**EXERCISE DIRECTIONS**
Report how many lines below contain the word "sapiens", and give only that number.

[RECORDED INFORMATION Boundary: Start]

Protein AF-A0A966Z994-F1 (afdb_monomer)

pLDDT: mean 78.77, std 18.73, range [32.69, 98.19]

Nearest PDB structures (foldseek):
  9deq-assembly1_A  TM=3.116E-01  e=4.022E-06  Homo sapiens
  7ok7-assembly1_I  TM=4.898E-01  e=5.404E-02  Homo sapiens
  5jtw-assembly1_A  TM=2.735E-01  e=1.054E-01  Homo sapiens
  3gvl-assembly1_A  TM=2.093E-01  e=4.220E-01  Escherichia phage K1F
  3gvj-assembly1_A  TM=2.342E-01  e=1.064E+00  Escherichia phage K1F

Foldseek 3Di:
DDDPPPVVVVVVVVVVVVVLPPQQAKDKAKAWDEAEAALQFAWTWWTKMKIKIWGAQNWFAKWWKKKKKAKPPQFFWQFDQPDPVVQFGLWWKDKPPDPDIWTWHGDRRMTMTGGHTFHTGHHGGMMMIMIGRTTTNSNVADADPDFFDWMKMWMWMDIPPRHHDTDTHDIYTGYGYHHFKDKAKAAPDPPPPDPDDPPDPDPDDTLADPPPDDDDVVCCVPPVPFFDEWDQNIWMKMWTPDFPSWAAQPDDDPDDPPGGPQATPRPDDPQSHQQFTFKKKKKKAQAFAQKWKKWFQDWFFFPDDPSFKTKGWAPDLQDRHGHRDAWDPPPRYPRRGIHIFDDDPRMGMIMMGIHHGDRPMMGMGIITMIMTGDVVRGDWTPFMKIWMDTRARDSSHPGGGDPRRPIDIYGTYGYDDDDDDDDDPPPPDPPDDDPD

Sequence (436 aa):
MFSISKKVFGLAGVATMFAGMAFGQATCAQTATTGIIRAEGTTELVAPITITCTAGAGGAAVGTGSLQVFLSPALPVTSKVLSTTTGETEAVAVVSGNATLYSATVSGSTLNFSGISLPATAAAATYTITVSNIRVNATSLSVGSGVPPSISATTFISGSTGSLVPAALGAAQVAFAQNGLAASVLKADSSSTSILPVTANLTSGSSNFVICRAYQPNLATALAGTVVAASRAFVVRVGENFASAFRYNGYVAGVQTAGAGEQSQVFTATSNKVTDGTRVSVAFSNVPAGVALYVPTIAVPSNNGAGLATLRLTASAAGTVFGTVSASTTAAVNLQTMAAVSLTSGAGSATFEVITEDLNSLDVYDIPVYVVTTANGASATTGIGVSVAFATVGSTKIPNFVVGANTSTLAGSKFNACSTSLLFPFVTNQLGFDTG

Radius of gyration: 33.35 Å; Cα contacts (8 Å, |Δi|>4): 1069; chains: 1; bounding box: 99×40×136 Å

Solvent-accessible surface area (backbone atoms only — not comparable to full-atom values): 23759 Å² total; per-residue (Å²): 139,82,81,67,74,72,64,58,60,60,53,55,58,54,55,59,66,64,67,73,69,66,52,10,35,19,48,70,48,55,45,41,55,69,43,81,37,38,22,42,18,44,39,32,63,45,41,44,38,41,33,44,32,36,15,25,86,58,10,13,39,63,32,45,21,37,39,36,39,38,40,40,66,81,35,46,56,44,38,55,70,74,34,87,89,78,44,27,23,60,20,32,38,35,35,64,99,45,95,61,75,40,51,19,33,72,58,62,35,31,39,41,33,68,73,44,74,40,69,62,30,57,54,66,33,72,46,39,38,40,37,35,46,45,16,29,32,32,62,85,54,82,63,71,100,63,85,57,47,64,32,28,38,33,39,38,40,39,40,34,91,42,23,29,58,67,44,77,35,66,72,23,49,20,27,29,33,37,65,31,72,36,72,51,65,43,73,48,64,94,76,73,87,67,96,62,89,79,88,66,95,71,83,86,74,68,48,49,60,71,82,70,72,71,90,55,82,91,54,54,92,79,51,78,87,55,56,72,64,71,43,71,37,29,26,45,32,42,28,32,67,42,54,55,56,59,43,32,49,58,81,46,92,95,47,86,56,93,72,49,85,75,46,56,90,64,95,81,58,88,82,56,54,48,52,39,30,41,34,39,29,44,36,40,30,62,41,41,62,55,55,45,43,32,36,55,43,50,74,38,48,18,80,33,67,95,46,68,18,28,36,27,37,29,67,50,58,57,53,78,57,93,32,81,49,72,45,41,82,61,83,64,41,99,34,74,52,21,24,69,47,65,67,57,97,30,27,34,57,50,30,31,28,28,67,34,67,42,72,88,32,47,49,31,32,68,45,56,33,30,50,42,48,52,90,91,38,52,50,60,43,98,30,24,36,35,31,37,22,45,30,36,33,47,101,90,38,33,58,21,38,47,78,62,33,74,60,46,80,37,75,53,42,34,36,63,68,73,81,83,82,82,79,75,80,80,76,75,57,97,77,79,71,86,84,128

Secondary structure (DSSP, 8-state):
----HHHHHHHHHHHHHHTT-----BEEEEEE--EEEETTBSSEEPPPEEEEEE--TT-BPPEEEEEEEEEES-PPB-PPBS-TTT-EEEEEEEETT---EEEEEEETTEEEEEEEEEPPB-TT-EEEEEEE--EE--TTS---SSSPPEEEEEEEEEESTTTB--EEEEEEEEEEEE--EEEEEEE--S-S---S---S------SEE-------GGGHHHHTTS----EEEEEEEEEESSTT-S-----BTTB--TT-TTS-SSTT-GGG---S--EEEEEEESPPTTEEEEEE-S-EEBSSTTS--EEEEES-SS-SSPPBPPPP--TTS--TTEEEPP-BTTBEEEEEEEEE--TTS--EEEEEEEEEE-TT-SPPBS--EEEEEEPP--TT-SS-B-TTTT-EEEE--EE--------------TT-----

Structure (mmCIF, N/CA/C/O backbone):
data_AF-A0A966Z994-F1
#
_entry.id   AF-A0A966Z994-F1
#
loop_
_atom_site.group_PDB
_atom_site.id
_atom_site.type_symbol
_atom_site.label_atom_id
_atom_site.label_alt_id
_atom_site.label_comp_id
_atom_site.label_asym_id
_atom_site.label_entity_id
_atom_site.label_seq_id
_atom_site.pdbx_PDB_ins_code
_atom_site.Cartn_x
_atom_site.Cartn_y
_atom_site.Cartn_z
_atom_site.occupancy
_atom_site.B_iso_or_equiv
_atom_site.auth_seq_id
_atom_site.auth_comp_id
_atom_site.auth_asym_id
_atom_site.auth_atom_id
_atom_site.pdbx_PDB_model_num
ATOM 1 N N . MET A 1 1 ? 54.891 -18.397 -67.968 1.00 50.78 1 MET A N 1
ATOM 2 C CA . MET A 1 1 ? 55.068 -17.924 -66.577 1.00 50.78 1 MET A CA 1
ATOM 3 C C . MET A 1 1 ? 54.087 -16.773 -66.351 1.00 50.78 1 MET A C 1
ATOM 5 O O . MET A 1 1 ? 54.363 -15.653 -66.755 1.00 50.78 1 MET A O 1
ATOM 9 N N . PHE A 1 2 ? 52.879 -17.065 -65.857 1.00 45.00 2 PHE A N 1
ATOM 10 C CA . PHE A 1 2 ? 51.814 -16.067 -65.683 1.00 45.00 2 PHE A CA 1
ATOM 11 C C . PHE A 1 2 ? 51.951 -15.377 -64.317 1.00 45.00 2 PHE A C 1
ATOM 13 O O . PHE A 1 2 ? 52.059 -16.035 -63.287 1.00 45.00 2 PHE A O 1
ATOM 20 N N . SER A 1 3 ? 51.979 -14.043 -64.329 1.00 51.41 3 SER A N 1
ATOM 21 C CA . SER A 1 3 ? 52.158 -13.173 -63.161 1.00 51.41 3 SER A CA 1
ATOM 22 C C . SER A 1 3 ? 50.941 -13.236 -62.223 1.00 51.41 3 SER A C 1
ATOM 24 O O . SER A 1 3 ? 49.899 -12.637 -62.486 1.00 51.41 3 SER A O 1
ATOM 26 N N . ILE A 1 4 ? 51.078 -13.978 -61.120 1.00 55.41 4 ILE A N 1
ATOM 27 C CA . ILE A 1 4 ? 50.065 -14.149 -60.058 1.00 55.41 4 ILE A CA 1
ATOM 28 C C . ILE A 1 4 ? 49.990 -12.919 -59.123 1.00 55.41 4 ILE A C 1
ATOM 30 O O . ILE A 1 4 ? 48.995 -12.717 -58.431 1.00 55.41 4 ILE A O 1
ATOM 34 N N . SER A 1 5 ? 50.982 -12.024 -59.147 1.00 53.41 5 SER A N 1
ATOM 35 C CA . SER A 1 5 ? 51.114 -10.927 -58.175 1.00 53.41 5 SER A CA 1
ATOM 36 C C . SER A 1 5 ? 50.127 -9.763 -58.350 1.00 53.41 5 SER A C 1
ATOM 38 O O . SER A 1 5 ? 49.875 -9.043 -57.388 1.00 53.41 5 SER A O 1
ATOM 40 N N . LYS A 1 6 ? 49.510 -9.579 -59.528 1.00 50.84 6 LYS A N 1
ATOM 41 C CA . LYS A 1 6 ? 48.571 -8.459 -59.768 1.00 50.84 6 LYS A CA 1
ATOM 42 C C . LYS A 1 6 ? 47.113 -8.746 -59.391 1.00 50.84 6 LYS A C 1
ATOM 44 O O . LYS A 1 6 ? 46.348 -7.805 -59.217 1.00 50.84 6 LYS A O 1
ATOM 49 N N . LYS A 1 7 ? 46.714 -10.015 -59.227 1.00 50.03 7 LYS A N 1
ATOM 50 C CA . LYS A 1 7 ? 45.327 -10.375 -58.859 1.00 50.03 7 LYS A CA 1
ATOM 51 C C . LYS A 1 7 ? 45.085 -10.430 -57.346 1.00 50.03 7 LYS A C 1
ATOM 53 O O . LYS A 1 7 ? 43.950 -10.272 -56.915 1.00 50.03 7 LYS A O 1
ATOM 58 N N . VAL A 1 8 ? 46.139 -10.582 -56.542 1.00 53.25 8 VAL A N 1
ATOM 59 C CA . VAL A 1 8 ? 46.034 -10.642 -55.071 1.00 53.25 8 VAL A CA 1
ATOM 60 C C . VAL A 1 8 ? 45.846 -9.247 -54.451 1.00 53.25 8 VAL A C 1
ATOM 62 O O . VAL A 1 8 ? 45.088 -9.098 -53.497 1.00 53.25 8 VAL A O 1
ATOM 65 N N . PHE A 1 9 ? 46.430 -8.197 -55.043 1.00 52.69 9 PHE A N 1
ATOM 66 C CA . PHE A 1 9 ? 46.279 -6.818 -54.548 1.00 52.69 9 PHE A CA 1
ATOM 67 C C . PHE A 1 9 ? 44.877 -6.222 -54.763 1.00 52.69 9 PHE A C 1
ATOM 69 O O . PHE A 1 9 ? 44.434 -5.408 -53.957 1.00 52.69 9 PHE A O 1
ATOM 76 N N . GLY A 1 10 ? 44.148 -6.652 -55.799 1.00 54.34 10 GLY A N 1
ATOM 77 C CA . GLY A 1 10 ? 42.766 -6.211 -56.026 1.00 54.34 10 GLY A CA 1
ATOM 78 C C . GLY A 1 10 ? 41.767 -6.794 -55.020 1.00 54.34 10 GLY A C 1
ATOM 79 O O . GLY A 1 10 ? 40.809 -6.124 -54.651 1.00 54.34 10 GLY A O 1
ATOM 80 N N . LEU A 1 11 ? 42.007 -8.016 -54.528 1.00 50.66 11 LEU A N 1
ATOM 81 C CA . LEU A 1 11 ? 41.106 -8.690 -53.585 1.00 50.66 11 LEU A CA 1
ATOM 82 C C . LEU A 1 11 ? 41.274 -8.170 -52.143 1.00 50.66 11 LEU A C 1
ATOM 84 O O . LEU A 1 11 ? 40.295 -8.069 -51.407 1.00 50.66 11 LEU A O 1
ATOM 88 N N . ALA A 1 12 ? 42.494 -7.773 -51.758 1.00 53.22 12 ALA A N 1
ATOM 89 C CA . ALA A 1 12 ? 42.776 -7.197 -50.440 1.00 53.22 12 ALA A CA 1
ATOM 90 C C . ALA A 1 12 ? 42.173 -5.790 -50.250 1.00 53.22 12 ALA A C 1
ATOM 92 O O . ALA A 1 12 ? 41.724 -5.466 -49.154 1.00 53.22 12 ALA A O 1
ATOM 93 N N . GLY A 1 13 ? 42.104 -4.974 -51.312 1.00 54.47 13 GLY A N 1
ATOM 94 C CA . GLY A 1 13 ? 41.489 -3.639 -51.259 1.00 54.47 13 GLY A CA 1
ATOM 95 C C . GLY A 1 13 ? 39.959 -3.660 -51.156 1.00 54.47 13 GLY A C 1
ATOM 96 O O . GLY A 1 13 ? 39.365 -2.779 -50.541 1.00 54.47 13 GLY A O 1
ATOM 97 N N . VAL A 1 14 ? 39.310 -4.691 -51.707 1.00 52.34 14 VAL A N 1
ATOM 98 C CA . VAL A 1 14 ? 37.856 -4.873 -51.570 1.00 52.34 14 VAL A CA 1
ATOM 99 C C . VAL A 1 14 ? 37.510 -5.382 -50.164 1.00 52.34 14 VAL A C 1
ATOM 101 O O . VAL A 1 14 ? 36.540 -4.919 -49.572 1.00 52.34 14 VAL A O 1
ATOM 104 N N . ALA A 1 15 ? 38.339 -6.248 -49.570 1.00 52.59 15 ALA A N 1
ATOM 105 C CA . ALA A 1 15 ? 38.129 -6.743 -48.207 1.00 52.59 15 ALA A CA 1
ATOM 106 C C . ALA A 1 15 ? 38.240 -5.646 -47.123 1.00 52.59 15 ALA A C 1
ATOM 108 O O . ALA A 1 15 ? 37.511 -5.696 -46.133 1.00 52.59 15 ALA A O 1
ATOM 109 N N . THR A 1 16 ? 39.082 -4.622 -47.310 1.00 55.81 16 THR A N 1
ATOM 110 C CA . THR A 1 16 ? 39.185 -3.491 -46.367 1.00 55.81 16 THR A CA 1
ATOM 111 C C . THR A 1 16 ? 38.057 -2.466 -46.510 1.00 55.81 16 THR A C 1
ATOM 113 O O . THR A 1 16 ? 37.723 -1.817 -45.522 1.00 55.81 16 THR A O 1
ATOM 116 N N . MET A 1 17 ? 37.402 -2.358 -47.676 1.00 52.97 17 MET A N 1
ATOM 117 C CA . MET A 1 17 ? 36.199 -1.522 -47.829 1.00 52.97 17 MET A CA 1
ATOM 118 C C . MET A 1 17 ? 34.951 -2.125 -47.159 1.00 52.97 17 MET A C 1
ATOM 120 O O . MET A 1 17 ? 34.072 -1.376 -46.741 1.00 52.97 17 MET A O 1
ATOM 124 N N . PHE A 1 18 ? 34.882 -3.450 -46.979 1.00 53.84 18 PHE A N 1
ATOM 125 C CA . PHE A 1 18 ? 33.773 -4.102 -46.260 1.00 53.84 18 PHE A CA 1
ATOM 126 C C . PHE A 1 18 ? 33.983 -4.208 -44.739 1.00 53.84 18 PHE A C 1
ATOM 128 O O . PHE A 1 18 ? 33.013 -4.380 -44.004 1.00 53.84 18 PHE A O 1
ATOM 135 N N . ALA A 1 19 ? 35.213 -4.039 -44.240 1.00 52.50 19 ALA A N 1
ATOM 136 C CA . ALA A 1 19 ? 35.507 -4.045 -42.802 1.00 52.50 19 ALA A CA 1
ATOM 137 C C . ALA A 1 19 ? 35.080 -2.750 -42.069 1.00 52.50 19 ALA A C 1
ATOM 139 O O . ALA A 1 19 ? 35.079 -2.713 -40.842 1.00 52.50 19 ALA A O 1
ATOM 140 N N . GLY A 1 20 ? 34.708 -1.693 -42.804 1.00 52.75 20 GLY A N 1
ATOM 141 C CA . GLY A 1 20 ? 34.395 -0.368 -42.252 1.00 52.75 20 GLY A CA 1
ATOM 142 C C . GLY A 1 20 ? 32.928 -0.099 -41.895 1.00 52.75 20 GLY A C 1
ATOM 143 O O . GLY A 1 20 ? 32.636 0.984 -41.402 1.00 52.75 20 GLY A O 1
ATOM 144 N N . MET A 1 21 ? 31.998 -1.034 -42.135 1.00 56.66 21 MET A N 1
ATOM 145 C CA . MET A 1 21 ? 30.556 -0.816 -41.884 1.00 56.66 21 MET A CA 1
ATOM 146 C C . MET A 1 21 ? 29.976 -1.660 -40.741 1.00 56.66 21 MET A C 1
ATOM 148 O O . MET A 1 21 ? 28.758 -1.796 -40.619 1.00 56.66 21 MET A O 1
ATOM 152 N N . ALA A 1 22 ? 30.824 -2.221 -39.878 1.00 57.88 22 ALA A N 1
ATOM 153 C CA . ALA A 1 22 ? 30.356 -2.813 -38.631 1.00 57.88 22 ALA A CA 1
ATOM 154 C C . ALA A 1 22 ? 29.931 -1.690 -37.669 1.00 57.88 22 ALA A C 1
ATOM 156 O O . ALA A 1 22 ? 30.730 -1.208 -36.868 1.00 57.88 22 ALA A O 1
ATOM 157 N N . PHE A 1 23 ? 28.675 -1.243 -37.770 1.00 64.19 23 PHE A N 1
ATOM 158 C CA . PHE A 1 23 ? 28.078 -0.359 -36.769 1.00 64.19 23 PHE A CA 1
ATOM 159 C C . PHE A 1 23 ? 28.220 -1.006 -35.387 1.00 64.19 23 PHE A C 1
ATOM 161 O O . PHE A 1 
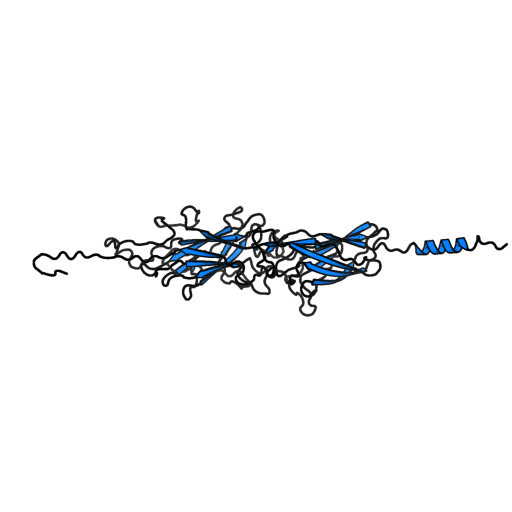23 ? 27.885 -2.180 -35.198 1.00 64.19 23 PHE A O 1
ATOM 168 N N . GLY A 1 24 ? 28.746 -0.245 -34.428 1.00 75.44 24 GLY A N 1
ATOM 169 C CA . GLY A 1 24 ? 28.950 -0.700 -33.060 1.00 75.44 24 GLY A CA 1
ATOM 170 C C . GLY A 1 24 ? 27.621 -0.778 -32.322 1.00 75.44 24 GLY A C 1
ATOM 171 O O . GLY A 1 24 ? 27.262 0.146 -31.602 1.00 75.44 24 GLY A O 1
ATOM 172 N N . GLN A 1 25 ? 26.894 -1.884 -32.478 1.00 86.31 25 GLN A N 1
ATOM 173 C CA . GLN A 1 25 ? 25.625 -2.099 -31.780 1.00 86.31 25 GLN A CA 1
ATOM 174 C C . GLN A 1 25 ? 25.792 -1.906 -30.266 1.00 86.31 25 GLN A C 1
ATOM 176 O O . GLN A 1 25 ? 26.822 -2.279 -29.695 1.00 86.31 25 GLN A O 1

[RECORDED INFORMATION Boundary: End]

**EXERCISE OUTPUT**
3